Material for this exercise ▸
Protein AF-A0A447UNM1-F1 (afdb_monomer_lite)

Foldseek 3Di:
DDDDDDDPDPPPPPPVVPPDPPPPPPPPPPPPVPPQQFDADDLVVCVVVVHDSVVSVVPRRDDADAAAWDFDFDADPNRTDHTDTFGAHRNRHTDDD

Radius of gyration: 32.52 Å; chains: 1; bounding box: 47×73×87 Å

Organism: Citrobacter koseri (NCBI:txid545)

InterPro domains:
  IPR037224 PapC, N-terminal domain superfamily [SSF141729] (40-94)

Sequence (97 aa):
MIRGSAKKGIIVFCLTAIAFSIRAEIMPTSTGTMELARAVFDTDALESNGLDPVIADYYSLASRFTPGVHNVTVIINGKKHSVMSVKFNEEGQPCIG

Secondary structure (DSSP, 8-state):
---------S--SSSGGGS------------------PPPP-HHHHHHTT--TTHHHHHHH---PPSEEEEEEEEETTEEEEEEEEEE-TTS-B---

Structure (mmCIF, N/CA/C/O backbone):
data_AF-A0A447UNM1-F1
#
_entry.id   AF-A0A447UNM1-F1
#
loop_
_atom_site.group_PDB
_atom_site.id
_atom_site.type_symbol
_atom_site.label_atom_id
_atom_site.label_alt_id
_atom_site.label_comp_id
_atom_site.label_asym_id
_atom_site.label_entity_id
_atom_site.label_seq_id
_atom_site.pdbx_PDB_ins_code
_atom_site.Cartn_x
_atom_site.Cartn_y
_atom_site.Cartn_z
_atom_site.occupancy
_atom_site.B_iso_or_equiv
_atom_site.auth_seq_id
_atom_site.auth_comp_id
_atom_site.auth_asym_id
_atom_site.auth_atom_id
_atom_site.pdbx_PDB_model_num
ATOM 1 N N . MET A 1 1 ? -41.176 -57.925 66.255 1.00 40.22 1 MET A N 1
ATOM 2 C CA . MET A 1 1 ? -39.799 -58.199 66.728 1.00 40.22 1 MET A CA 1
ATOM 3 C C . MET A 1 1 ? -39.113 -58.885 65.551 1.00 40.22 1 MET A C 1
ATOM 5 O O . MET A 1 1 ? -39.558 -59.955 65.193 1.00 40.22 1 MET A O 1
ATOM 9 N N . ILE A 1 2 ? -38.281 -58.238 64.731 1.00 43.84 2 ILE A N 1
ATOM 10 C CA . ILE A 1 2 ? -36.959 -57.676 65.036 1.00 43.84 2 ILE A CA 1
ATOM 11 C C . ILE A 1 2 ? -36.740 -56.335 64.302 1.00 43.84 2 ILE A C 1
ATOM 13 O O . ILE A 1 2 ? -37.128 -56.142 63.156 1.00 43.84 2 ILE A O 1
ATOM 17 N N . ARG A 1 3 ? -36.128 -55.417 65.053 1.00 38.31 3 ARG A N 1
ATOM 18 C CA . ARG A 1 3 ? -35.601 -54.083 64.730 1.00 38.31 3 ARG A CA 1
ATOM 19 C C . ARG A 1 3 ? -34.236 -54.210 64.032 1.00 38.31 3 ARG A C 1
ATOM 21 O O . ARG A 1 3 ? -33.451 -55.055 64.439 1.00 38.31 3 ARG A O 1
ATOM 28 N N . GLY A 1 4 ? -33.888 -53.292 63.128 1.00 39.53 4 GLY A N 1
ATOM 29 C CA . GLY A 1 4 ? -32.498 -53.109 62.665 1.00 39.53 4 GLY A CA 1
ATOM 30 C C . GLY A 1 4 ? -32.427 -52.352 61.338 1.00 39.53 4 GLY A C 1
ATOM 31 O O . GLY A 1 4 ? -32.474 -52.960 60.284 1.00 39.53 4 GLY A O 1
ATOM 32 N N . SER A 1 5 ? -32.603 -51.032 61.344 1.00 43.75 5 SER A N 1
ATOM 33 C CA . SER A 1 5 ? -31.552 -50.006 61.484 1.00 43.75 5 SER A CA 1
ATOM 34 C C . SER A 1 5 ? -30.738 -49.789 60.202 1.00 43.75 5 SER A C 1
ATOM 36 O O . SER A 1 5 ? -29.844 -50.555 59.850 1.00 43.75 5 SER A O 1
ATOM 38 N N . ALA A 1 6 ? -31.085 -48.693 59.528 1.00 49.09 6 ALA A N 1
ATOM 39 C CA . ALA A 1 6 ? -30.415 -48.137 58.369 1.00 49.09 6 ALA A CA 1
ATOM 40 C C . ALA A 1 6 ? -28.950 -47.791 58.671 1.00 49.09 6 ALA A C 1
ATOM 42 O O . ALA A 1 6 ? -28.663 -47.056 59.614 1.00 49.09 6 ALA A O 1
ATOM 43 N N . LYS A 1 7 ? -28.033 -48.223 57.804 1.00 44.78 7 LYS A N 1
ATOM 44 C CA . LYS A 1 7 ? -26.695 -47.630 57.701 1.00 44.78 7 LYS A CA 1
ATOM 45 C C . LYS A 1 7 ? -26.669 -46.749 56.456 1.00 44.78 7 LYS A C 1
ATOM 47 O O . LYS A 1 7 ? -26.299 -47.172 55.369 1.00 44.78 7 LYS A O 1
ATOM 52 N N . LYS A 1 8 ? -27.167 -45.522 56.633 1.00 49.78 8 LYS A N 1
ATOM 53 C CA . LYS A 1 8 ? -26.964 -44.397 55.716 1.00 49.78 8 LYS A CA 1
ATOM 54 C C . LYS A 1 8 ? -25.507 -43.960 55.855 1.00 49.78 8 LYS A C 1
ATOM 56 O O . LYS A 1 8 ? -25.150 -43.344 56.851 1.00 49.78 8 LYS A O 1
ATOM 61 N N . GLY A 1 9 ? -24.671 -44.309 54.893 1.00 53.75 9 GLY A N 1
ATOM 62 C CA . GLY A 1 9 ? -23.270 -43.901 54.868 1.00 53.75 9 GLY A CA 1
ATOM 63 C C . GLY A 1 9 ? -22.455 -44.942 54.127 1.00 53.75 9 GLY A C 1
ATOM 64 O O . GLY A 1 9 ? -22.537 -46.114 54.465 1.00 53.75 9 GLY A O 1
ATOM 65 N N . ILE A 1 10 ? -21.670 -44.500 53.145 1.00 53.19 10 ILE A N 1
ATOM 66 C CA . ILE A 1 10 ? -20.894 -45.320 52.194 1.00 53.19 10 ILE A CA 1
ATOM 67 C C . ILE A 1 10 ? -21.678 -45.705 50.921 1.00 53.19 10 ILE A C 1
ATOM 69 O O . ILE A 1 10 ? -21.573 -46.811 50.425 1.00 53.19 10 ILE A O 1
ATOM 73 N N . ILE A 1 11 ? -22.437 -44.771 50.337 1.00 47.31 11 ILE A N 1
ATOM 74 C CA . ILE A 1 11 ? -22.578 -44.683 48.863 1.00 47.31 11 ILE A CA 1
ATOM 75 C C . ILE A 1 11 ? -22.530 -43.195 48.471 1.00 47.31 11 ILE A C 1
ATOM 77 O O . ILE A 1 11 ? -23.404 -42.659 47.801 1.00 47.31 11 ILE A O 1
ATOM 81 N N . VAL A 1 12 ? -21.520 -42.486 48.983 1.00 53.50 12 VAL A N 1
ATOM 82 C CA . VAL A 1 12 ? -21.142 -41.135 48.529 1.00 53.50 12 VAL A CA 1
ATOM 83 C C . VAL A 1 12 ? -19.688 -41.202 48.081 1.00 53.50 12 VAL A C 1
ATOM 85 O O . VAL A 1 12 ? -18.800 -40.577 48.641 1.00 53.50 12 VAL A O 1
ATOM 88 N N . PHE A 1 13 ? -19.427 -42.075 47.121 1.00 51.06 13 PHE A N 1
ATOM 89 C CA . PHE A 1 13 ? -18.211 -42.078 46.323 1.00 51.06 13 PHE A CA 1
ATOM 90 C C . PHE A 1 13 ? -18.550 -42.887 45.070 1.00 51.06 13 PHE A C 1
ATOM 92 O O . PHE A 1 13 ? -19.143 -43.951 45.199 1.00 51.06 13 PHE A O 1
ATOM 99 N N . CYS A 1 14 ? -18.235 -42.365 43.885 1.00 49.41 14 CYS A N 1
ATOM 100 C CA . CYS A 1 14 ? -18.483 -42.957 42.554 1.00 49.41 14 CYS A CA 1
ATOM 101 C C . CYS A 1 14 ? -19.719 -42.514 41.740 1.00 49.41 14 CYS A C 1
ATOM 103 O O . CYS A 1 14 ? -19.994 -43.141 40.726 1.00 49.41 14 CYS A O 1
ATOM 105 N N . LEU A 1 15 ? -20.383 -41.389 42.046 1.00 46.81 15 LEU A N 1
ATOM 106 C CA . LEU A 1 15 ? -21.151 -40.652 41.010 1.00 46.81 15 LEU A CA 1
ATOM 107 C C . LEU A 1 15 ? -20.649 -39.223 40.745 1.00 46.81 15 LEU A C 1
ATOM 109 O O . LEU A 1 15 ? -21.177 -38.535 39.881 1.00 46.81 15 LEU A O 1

Problem description ▸ Take the line that holds "ATOM 99 N N" as the first line and the last line of the data as the final one. Retype everything between, both included, exactly.

Task result ▸
ATOM 99 N N . CYS A 1 14 ? -18.235 -42.365 43.885 1.00 49.41 14 CYS A N 1
ATOM 100 C CA . CYS A 1 14 ? -18.483 -42.957 42.554 1.00 49.41 14 CYS A CA 1
ATOM 101 C C . CYS A 1 14 ? -19.719 -42.514 41.740 1.00 49.41 14 CYS A C 1
ATOM 103 O O . CYS A 1 14 ? -19.994 -43.141 40.726 1.00 49.41 14 CYS A O 1
ATOM 105 N N . LEU A 1 15 ? -20.383 -41.389 42.046 1.00 46.81 15 LEU A N 1
ATOM 106 C CA . LEU A 1 15 ? -21.151 -40.652 41.010 1.00 46.81 15 LEU A CA 1
ATOM 107 C C . LEU A 1 15 ? -20.649 -39.223 40.745 1.00 46.81 15 LEU A C 1
ATOM 109 O O . LEU A 1 15 ? -21.177 -38.535 39.881 1.00 46.81 15 LEU A O 1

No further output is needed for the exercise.